> **WORK REQUEST**
Please write out, exactly as given, every line of the entries below up to and including the line with "ATOM 14 C C".

━━ TASK INPUT

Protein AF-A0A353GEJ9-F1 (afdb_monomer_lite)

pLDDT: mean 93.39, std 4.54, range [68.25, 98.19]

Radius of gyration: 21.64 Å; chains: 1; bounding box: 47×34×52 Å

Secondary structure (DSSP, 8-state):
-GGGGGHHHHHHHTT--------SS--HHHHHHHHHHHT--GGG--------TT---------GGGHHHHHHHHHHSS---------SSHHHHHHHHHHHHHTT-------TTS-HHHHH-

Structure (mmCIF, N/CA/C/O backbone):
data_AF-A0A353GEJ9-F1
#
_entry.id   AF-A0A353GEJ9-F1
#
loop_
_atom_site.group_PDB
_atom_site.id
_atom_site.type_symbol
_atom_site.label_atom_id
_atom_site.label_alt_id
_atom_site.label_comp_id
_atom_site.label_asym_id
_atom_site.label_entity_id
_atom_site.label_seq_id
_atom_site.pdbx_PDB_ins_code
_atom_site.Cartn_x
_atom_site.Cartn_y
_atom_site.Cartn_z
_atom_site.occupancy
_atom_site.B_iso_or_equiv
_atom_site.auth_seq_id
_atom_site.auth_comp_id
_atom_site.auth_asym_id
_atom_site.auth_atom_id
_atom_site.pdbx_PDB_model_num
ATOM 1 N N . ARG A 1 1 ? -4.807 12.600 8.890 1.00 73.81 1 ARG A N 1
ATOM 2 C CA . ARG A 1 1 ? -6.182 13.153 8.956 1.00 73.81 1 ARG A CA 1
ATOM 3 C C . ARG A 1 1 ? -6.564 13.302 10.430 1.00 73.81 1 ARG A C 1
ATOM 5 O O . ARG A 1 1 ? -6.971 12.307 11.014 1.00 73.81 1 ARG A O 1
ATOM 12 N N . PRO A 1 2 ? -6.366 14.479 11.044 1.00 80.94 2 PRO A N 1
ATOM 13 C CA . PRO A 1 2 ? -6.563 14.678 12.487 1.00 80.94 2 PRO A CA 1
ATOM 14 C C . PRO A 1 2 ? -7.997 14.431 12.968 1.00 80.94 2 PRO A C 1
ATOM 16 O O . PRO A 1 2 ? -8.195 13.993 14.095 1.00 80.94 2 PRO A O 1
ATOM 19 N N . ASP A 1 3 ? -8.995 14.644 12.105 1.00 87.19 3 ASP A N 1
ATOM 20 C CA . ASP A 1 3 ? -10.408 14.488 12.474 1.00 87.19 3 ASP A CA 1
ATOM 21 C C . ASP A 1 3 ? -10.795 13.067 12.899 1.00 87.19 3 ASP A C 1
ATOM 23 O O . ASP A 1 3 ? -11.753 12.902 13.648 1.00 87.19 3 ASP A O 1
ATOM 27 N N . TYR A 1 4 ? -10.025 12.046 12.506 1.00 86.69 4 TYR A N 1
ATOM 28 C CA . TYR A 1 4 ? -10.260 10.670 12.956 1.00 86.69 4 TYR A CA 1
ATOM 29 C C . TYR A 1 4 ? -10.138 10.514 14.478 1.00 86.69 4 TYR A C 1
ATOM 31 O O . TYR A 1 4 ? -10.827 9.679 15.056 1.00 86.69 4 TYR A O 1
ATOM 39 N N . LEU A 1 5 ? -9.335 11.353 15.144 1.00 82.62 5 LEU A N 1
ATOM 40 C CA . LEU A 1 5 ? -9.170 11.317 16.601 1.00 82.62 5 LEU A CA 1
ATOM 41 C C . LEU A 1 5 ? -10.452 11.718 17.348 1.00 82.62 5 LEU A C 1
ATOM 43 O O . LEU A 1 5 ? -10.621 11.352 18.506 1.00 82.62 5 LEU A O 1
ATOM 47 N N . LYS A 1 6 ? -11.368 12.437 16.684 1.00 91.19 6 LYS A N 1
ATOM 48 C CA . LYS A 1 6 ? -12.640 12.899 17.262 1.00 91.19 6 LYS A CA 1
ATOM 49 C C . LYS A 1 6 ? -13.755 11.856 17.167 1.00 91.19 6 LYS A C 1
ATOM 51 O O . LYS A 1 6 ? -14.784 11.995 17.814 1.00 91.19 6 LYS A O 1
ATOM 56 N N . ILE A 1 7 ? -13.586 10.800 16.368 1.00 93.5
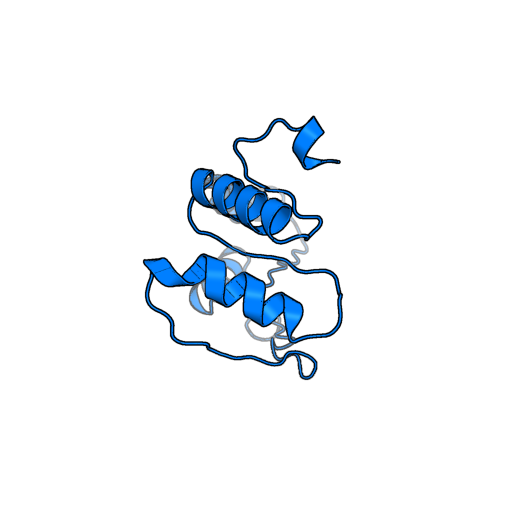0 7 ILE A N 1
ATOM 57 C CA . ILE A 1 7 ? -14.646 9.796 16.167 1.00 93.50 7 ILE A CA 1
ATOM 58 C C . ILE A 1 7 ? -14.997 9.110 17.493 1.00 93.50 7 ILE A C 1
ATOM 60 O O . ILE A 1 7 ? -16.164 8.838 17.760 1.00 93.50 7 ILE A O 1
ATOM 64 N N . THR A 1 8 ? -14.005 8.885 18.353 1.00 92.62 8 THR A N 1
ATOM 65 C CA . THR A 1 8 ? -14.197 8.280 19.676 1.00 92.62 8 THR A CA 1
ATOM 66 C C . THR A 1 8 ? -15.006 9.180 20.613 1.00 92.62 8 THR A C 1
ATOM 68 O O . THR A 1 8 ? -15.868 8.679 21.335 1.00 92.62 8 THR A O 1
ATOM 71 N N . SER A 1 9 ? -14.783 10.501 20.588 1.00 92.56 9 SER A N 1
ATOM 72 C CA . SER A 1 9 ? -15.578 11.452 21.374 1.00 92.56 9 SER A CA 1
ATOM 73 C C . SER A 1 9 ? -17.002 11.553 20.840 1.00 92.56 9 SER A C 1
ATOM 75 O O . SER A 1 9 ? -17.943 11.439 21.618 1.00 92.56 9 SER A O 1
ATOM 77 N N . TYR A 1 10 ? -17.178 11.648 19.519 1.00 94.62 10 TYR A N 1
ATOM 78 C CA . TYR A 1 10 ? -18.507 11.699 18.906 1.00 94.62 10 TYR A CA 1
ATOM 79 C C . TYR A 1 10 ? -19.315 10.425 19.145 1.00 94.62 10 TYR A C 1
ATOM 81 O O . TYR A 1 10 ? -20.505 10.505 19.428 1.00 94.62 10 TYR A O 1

━━━━

> **PROBLEM SOLUTION**
Protein AF-A0A353GEJ9-F1 (afdb_monomer_lite)

pLDDT: mean 93.39, std 4.54, range [68.25, 98.19]

Radius of gyration: 21.64 Å; chains: 1; bounding box: 47×34×52 Å

Secondary structure (DSSP, 8-state):
-GGGGGHHHHHHHTT--------SS--HHHHHHHHHHHT--GGG--------TT---------GGGHHHHHHHHHHSS---------SSHHHHHHHHHHHHHTT-------TTS-HHHHH-

Structure (mmCIF, N/CA/C/O backbone):
data_AF-A0A353GEJ9-F1
#
_entry.id   AF-A0A353GEJ9-F1
#
loop_
_atom_site.group_PDB
_atom_site.id
_atom_site.type_symbol
_atom_site.label_atom_id
_atom_site.label_alt_id
_atom_site.label_comp_id
_atom_site.label_asym_id
_atom_site.label_entity_id
_atom_site.label_seq_id
_atom_site.pdbx_PDB_ins_code
_atom_site.Cartn_x
_atom_site.Cartn_y
_atom_site.Cartn_z
_atom_site.occupancy
_atom_site.B_iso_or_equiv
_atom_site.auth_seq_id
_atom_site.auth_comp_id
_atom_site.auth_asym_id
_atom_site.auth_atom_id
_atom_site.pdbx_PDB_model_num
ATOM 1 N N . ARG A 1 1 ? -4.807 12.600 8.890 1.00 73.81 1 ARG A N 1
ATOM 2 C CA . ARG A 1 1 ? -6.182 13.153 8.956 1.00 73.81 1 ARG A CA 1
ATOM 3 C C . ARG A 1 1 ? -6.564 13.302 10.430 1.00 73.81 1 ARG A C 1
ATOM 5 O O . ARG A 1 1 ? -6.971 12.307 11.014 1.00 73.81 1 ARG A O 1
ATOM 12 N N . PRO A 1 2 ? -6.366 14.479 11.044 1.00 80.94 2 PRO A N 1
ATOM 13 C CA . PRO A 1 2 ? -6.563 14.678 12.487 1.00 80.94 2 PRO A CA 1
ATOM 14 C C . PRO A 1 2 ? -7.997 14.431 12.968 1.00 80.94 2 PRO A C 1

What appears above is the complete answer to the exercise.